> _Task to carry out_
Below are entries; repeat exactly, and nothing else, the lines from the one holding "ATOM 183 O O" through the one holding "GLY A 1 27 ? 27.611", inclusive. Leave the pictures out.

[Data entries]
^^^^^^^^

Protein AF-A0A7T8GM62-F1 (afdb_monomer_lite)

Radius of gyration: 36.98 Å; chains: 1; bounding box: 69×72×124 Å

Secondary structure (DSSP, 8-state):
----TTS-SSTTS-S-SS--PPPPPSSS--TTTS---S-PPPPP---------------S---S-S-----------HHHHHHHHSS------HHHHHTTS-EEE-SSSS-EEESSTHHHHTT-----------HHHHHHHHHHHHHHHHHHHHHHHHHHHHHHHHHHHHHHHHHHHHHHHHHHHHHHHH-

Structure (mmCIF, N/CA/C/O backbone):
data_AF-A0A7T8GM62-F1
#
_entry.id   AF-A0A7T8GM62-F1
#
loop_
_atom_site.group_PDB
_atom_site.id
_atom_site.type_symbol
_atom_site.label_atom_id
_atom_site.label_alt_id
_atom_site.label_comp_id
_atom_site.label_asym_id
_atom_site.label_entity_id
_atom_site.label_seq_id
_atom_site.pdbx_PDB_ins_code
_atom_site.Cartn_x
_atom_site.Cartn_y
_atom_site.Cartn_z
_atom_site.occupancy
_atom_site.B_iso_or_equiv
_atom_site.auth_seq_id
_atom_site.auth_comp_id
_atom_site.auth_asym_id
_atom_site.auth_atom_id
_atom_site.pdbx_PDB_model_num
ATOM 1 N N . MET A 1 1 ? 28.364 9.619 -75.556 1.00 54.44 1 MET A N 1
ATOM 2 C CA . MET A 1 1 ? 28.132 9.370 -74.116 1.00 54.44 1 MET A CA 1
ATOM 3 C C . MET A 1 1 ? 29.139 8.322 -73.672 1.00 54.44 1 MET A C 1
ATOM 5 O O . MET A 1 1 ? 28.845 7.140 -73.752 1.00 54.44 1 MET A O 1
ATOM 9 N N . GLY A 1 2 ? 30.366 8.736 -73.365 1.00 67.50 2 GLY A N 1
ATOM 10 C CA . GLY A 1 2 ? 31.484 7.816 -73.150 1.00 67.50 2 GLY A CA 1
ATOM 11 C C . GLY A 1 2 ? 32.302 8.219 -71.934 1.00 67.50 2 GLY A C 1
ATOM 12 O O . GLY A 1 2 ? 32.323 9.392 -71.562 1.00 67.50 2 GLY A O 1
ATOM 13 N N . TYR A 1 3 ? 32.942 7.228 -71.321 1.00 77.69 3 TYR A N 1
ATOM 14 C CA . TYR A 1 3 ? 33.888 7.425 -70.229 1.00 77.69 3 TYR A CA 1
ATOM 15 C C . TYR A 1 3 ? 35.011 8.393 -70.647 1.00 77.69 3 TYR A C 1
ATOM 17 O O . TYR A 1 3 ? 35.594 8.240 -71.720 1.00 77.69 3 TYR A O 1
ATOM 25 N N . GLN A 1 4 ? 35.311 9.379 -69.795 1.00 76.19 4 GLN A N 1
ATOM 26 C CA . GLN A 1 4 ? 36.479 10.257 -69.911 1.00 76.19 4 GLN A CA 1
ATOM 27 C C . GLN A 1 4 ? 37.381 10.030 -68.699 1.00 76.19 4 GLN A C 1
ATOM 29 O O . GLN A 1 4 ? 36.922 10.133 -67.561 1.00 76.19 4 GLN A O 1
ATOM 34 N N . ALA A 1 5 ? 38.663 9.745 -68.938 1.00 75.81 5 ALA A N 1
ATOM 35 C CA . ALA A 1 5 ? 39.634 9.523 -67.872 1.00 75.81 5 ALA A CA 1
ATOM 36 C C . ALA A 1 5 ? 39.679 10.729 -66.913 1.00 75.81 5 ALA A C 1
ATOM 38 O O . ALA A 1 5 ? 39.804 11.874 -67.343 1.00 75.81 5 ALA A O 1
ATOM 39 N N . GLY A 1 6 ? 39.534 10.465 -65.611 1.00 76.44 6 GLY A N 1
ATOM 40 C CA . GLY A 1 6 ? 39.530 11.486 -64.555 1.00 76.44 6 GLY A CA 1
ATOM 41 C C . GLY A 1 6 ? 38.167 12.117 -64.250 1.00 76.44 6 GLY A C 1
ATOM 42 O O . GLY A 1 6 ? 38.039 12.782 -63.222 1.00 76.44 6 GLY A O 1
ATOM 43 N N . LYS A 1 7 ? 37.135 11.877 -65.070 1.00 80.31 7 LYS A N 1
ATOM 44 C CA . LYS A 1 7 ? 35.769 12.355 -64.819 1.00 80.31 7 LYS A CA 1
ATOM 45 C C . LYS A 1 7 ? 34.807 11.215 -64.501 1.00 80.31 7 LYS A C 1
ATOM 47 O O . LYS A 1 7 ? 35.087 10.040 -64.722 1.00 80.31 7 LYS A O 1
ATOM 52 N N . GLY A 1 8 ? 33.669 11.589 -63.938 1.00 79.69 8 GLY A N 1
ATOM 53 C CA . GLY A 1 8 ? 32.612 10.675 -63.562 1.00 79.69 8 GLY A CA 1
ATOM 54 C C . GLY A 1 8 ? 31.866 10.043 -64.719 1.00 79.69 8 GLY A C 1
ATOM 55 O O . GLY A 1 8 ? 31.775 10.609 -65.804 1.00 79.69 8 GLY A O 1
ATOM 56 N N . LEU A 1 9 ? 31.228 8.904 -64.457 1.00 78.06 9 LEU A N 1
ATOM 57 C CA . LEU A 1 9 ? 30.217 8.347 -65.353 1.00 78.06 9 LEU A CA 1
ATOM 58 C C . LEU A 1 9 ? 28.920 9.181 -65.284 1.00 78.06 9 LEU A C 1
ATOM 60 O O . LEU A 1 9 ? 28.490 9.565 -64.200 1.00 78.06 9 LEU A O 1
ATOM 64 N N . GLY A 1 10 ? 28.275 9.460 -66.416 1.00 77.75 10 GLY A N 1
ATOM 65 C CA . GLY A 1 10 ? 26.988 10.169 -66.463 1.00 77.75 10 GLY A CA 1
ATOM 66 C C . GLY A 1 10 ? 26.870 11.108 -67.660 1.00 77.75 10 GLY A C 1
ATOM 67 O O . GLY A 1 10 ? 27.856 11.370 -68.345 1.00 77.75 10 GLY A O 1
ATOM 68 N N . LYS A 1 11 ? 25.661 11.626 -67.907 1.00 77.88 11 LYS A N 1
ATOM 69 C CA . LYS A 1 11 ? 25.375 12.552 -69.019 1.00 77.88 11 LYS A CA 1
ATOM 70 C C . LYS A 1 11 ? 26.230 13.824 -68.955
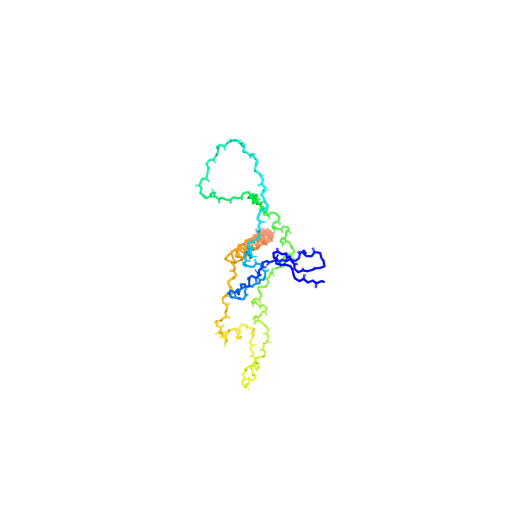 1.00 77.88 11 LYS A C 1
ATOM 72 O O . LYS A 1 11 ? 26.773 14.232 -69.974 1.00 77.88 11 LYS A O 1
ATOM 77 N N . ASP A 1 12 ? 26.431 14.334 -67.740 1.00 79.44 12 ASP A N 1
ATOM 78 C CA . ASP A 1 12 ? 27.241 15.523 -67.444 1.00 79.44 12 ASP A CA 1
ATOM 79 C C . ASP A 1 12 ? 28.577 15.174 -66.759 1.00 79.44 12 ASP A C 1
ATOM 81 O O . ASP A 1 12 ? 29.217 16.028 -66.152 1.00 79.44 12 ASP A O 1
ATOM 85 N N . LEU A 1 13 ? 28.991 13.901 -66.807 1.00 76.19 13 LEU A N 1
ATOM 86 C CA . LEU A 1 13 ? 30.234 13.399 -66.202 1.00 76.19 13 LEU A CA 1
ATOM 87 C C . LEU A 1 13 ? 30.365 13.643 -64.677 1.00 76.19 13 LEU A C 1
ATOM 89 O O . LEU A 1 13 ? 31.469 13.693 -64.135 1.00 76.19 13 LEU A O 1
ATOM 93 N N . GLN A 1 14 ? 29.229 13.770 -63.983 1.00 77.56 14 GLN A N 1
ATOM 94 C CA . GLN A 1 14 ? 29.122 14.041 -62.538 1.00 77.56 14 GLN A CA 1
ATOM 95 C C . GLN A 1 14 ? 29.352 12.812 -61.643 1.00 77.56 14 GLN A C 1
ATOM 97 O O . GLN A 1 14 ? 29.361 12.929 -60.418 1.00 77.56 14 GLN A O 1
ATOM 102 N N . GLY A 1 15 ? 29.487 11.618 -62.224 1.00 78.00 15 GLY A N 1
ATOM 103 C CA . GLY A 1 15 ? 29.751 10.403 -61.459 1.00 78.00 15 GLY A CA 1
ATOM 104 C C . GLY A 1 15 ? 31.071 10.445 -60.685 1.00 78.00 15 GLY A C 1
ATOM 105 O O . GLY A 1 15 ? 31.907 11.337 -60.824 1.00 78.00 15 GLY A O 1
ATOM 106 N N . ARG A 1 16 ? 31.304 9.426 -59.866 1.00 72.88 16 ARG A N 1
ATOM 107 C CA . ARG A 1 16 ? 32.605 9.257 -59.214 1.00 72.88 16 ARG A CA 1
ATOM 108 C C . ARG A 1 16 ? 33.626 8.727 -60.216 1.00 72.88 16 ARG A C 1
ATOM 110 O O . ARG A 1 16 ? 33.335 7.776 -60.935 1.00 72.88 16 ARG A O 1
ATOM 117 N N . SER A 1 17 ? 34.805 9.341 -60.245 1.00 76.00 17 SER A N 1
ATOM 118 C CA . SER A 1 17 ? 35.962 8.847 -61.001 1.00 76.00 17 SER A CA 1
ATOM 119 C C . SER A 1 17 ? 36.791 7.835 -60.205 1.00 76.00 17 SER A C 1
ATOM 121 O O . SER A 1 17 ? 37.516 7.041 -60.795 1.00 76.00 17 SER A O 1
ATOM 123 N N . THR A 1 18 ? 36.679 7.835 -58.874 1.00 76.62 18 THR A N 1
ATOM 124 C CA . THR A 1 18 ? 37.383 6.898 -57.996 1.00 76.62 18 THR A CA 1
ATOM 125 C C . THR A 1 18 ? 36.540 5.664 -57.692 1.00 76.62 18 THR A C 1
ATOM 127 O O . THR A 1 18 ? 35.318 5.738 -57.532 1.00 76.62 18 THR A O 1
ATOM 130 N N . ILE A 1 19 ? 37.215 4.516 -57.607 1.00 74.38 19 ILE A N 1
ATOM 131 C CA . ILE A 1 19 ? 36.597 3.234 -57.264 1.00 74.38 19 ILE A CA 1
ATOM 132 C C . ILE A 1 19 ? 36.067 3.313 -55.830 1.00 74.38 19 ILE A C 1
ATOM 134 O O . ILE A 1 19 ? 36.751 3.785 -54.922 1.00 74.38 19 ILE A O 1
ATOM 138 N N . VAL A 1 20 ? 34.830 2.857 -55.632 1.00 74.19 20 VAL A N 1
ATOM 139 C CA . VAL A 1 20 ? 34.244 2.711 -54.299 1.00 74.19 20 VAL A CA 1
ATOM 140 C C . VAL A 1 20 ? 34.718 1.383 -53.725 1.00 74.19 20 VAL A C 1
ATOM 142 O O . VAL A 1 20 ? 34.357 0.324 -54.231 1.00 74.19 20 VAL A O 1
ATOM 145 N N . GLU A 1 21 ? 35.526 1.444 -52.675 1.00 75.69 21 GLU A N 1
ATOM 146 C CA . GLU A 1 21 ? 35.920 0.263 -51.914 1.00 75.69 21 GLU A CA 1
ATOM 147 C C . GLU A 1 21 ? 34.751 -0.190 -51.026 1.00 75.69 21 GLU A C 1
ATOM 149 O O . GLU A 1 21 ? 34.180 0.603 -50.272 1.00 75.69 21 GLU A O 1
ATOM 154 N N . ALA A 1 22 ? 34.363 -1.461 -51.144 1.00 75.25 22 ALA A N 1
ATOM 155 C CA . ALA A 1 22 ? 33.333 -2.064 -50.310 1.00 75.25 22 ALA A CA 1
ATOM 156 C C . ALA A 1 22 ? 33.990 -2.754 -49.110 1.00 75.25 22 ALA A C 1
ATOM 158 O O . ALA A 1 22 ? 34.835 -3.630 -49.280 1.00 75.25 22 ALA A O 1
ATOM 159 N N . PHE A 1 23 ? 33.579 -2.386 -47.898 1.00 69.56 23 PHE A N 1
ATOM 160 C CA . PHE A 1 23 ? 34.058 -3.020 -46.673 1.00 69.56 23 PHE A CA 1
ATOM 161 C C . PHE A 1 23 ? 33.008 -3.999 -46.137 1.00 69.56 23 PHE A C 1
ATOM 163 O O . PHE A 1 23 ? 31.867 -3.612 -45.874 1.00 69.56 23 PHE A O 1
ATOM 170 N N . GLN A 1 24 ? 33.382 -5.270 -45.963 1.00 70.62 24 GLN A N 1
ATOM 171 C CA . GLN A 1 24 ? 32.510 -6.261 -45.336 1.00 70.62 24 GLN A CA 1
ATOM 172 C C . GLN A 1 24 ? 32.524 -6.071 -43.815 1.00 70.62 24 GLN A C 1
ATOM 174 O O . GLN A 1 24 ? 33.562 -6.202 -43.164 1.00 70.62 24 GLN A O 1
ATOM 179 N N . ARG A 1 25 ? 31.356 -5.782 -43.234 1.00 72.06 25 ARG A N 1
ATOM 180 C CA . ARG A 1 25 ? 31.208 -5.652 -41.780 1.00 72.06 25 ARG A CA 1
ATOM 181 C C . ARG A 1 25 ? 31.373 -7.010 -41.102 1.00 72.06 25 ARG A C 1
ATOM 183 O O . ARG A 1 25 ? 30.853 -8.019 -41.577 1.00 72.06 25 ARG A O 1
ATOM 190 N N . LYS A 1 26 ? 32.062 -7.026 -39.961 1.00 74.69 26 LYS A N 1
ATOM 191 C CA . LYS A 1 26 ? 32.157 -8.207 -39.095 1.00 74.69 26 LYS A CA 1
ATOM 192 C C . LYS A 1 26 ? 30.981 -8.190 -38.110 1.00 74.69 26 LYS A C 1
ATOM 194 O O . LYS A 1 26 ? 30.874 -7.254 -37.327 1.00 74.69 26 LYS A O 1
ATOM 199 N N . GLY A 1 27 ? 30.128 -9.217 -38.140 1.00 71.00 27 GLY A N 1
ATOM 200 C CA . GLY A 1 27 ? 29.008 -9.405 -37.199 1.00 71.00 27 GLY A CA 1
ATOM 201 C C .
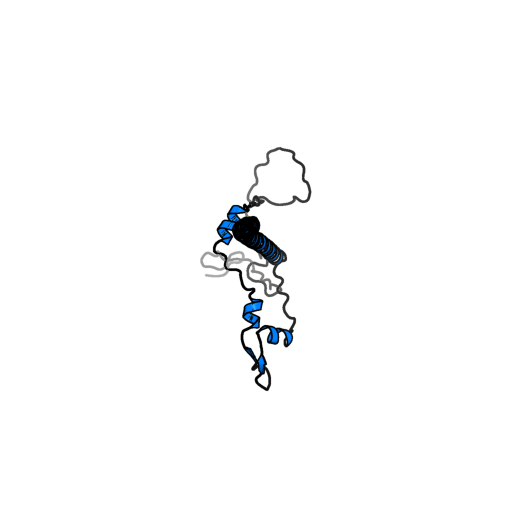 GLY A 1 27 ? 27.611 -9.050 -37.743 1.00 71.00 27 GLY A C 1
ATOM 202 O O . GLY A 1 27 ? 27.473 -8.503 -38.834 1.00 71.00 27 GLY A O 1
ATOM 203 N N . LYS A 1 28 ? 26.561 -9.381 -36.971 1.00 66.56 28 LYS A N 1
ATOM 204 C CA . LYS A 1 28 ? 25.130 -9.144 -37.282 1.00 66.56 28 LYS A CA 1
ATOM 205 C C . LYS A 1 28 ? 24.584 -7.848 -36.642 1.00 66.56 28 LYS A C 1
ATOM 207 O O . LYS A 1 28 ? 23.467 -7.825 -36.136 1.00 66.56 28 LYS A O 1
ATOM 212 N N . GLY A 1 29 ? 25.370 -6.772 -36.613 1.00 69.38 29 GLY A N 1
ATOM 213 C CA . GLY A 1 29 ? 24.907 -5.481 -36.086 1.00 69.38 29 GLY A CA 1
ATOM 214 C C . GLY A 1 29 ? 23.981 -4.745 -37.064 1.00 69.38 29 GLY A C 1
ATOM 215 O O . GLY A 1 29 ? 24.205 -4.765 -38.275 1.00 69.38 29 GLY A O 1
ATOM 216 N N . ALA A 1 30 ? 22.952 -4.071 -36.543 1.00 64.00 30 ALA A N 1
ATOM 217 C CA . ALA A 1 30 ? 22.046 -3.242 -37.340 1.00 64.00 30 ALA A CA 1
ATOM 218 C C . ALA A 1 30 ? 22.774 -2.039 -37.980 1.00 64.00 30 ALA A C 1
ATOM 220 O O . ALA A 1 30 ? 23.814 -1.580 -37.495 1.00 64.00 30 ALA A O 1
ATOM 221 N N . ILE A 1 31 ? 22.222 -1.508 -39.078 1.00 54.97 31 ILE A N 1
ATOM 222 C CA . ILE A 1 31 ? 22.734 -0.316 -39.774 1.00 54.97 31 ILE A CA 1
ATOM 223 C C . ILE A 1 31 ? 22.655 0.886 -38.814 1.00 54.97 31 ILE A C 1
ATOM 225 O O . ILE A 1 31 ? 21.603 1.492 -38.658 1.00 54.97 31 ILE A O 1
ATOM 229 N N . GLY A 1 32 ? 23.764 1.193 -38.136 1.00 65.62 32 GLY A N 1
ATOM 230 C CA . GLY A 1 32 ? 23.868 2.276 -37.147 1.00 65.62 32 GLY A CA 1
ATOM 231 C C . GLY A 1 32 ? 24.723 1.938 -35.921 1.00 65.62 32 GLY A C 1
ATOM 232 O O . GLY A 1 32 ? 25.216 2.854 -35.273 1.00 65.62 32 GLY A O 1
ATOM 233 N N . ALA A 1 33 ? 24.945 0.649 -35.630 1.00 70.06 33 ALA A N 1
ATOM 234 C CA . ALA A 1 33 ? 25.784 0.218 -34.503 1.00 70.06 33 ALA A CA 1
ATOM 235 C C . ALA A 1 33 ? 27.277 0.504 -34.738 1.00 70.06 33 ALA A C 1
ATOM 237 O O . ALA A 1 33 ? 28.006 0.895 -33.830 1.00 70.06 33 ALA A O 1
ATOM 238 N N . TYR A 1 34 ? 27.725
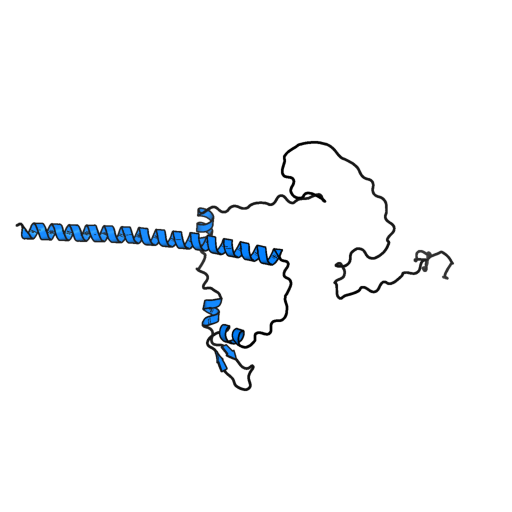 0.337 -35.980 1.00 59.47 34 TYR A N 1
ATOM 239 C CA . TYR A 1 34 ? 29.060 0.731 -36.407 1.00 59.47 34 TYR A CA 1
ATOM 240 C C . TYR A 1 34 ? 28.967 2.172 -36.902 1.00 59.47 34 TYR A C 1
ATOM 242 O O . TYR A 1 34 ? 28.108 2.484 -37.730 1.00 59.47 34 TYR A O 1
ATOM 250 N N . GLY A 1 35 ? 29.791 3.054 -36.327 1.00 67.00 35 GLY A N 1
ATOM 251 C CA . GLY A 1 35 ? 29.802 4.490 -36.606 1.00 67.00 35 GLY A CA 1
ATOM 252 C C . GLY A 1 35 ? 30.025 4.821 -38.085 1.00 67.00 35 GLY A C 1
ATOM 253 O O . GLY A 1 35 ? 30.024 3.965 -38.957 1.00 67.00 35 GLY A O 1
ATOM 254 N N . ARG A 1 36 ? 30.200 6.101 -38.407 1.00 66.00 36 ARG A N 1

^^^^^^^^

> _Answer to this problem_
ATOM 183 O O . ARG A 1 25 ? 30.853 -8.019 -41.577 1.00 72.06 25 ARG A O 1
ATOM 190 N N . LYS A 1 26 ? 32.062 -7.026 -39.961 1.00 74.69 26 LYS A N 1
ATOM 191 C CA . LYS A 1 26 ? 32.157 -8.207 -39.095 1.00 74.69 26 LYS A CA 1
ATOM 192 C C . LYS A 1 26 ? 30.981 -8.190 -38.110 1.00 74.69 26 LYS A C 1
ATOM 194 O O . LYS A 1 26 ? 30.874 -7.254 -37.327 1.00 74.69 26 LYS A O 1
ATOM 199 N N . GLY A 1 27 ? 30.128 -9.217 -38.140 1.00 71.00 27 GLY A N 1
ATOM 200 C CA . GLY A 1 27 ? 29.008 -9.405 -37.199 1.00 71.00 27 GLY A CA 1
ATOM 201 C C .
 GLY A 1 27 ? 27.611 -9.050 -37.743 1.00 71.00 27 GLY A C 1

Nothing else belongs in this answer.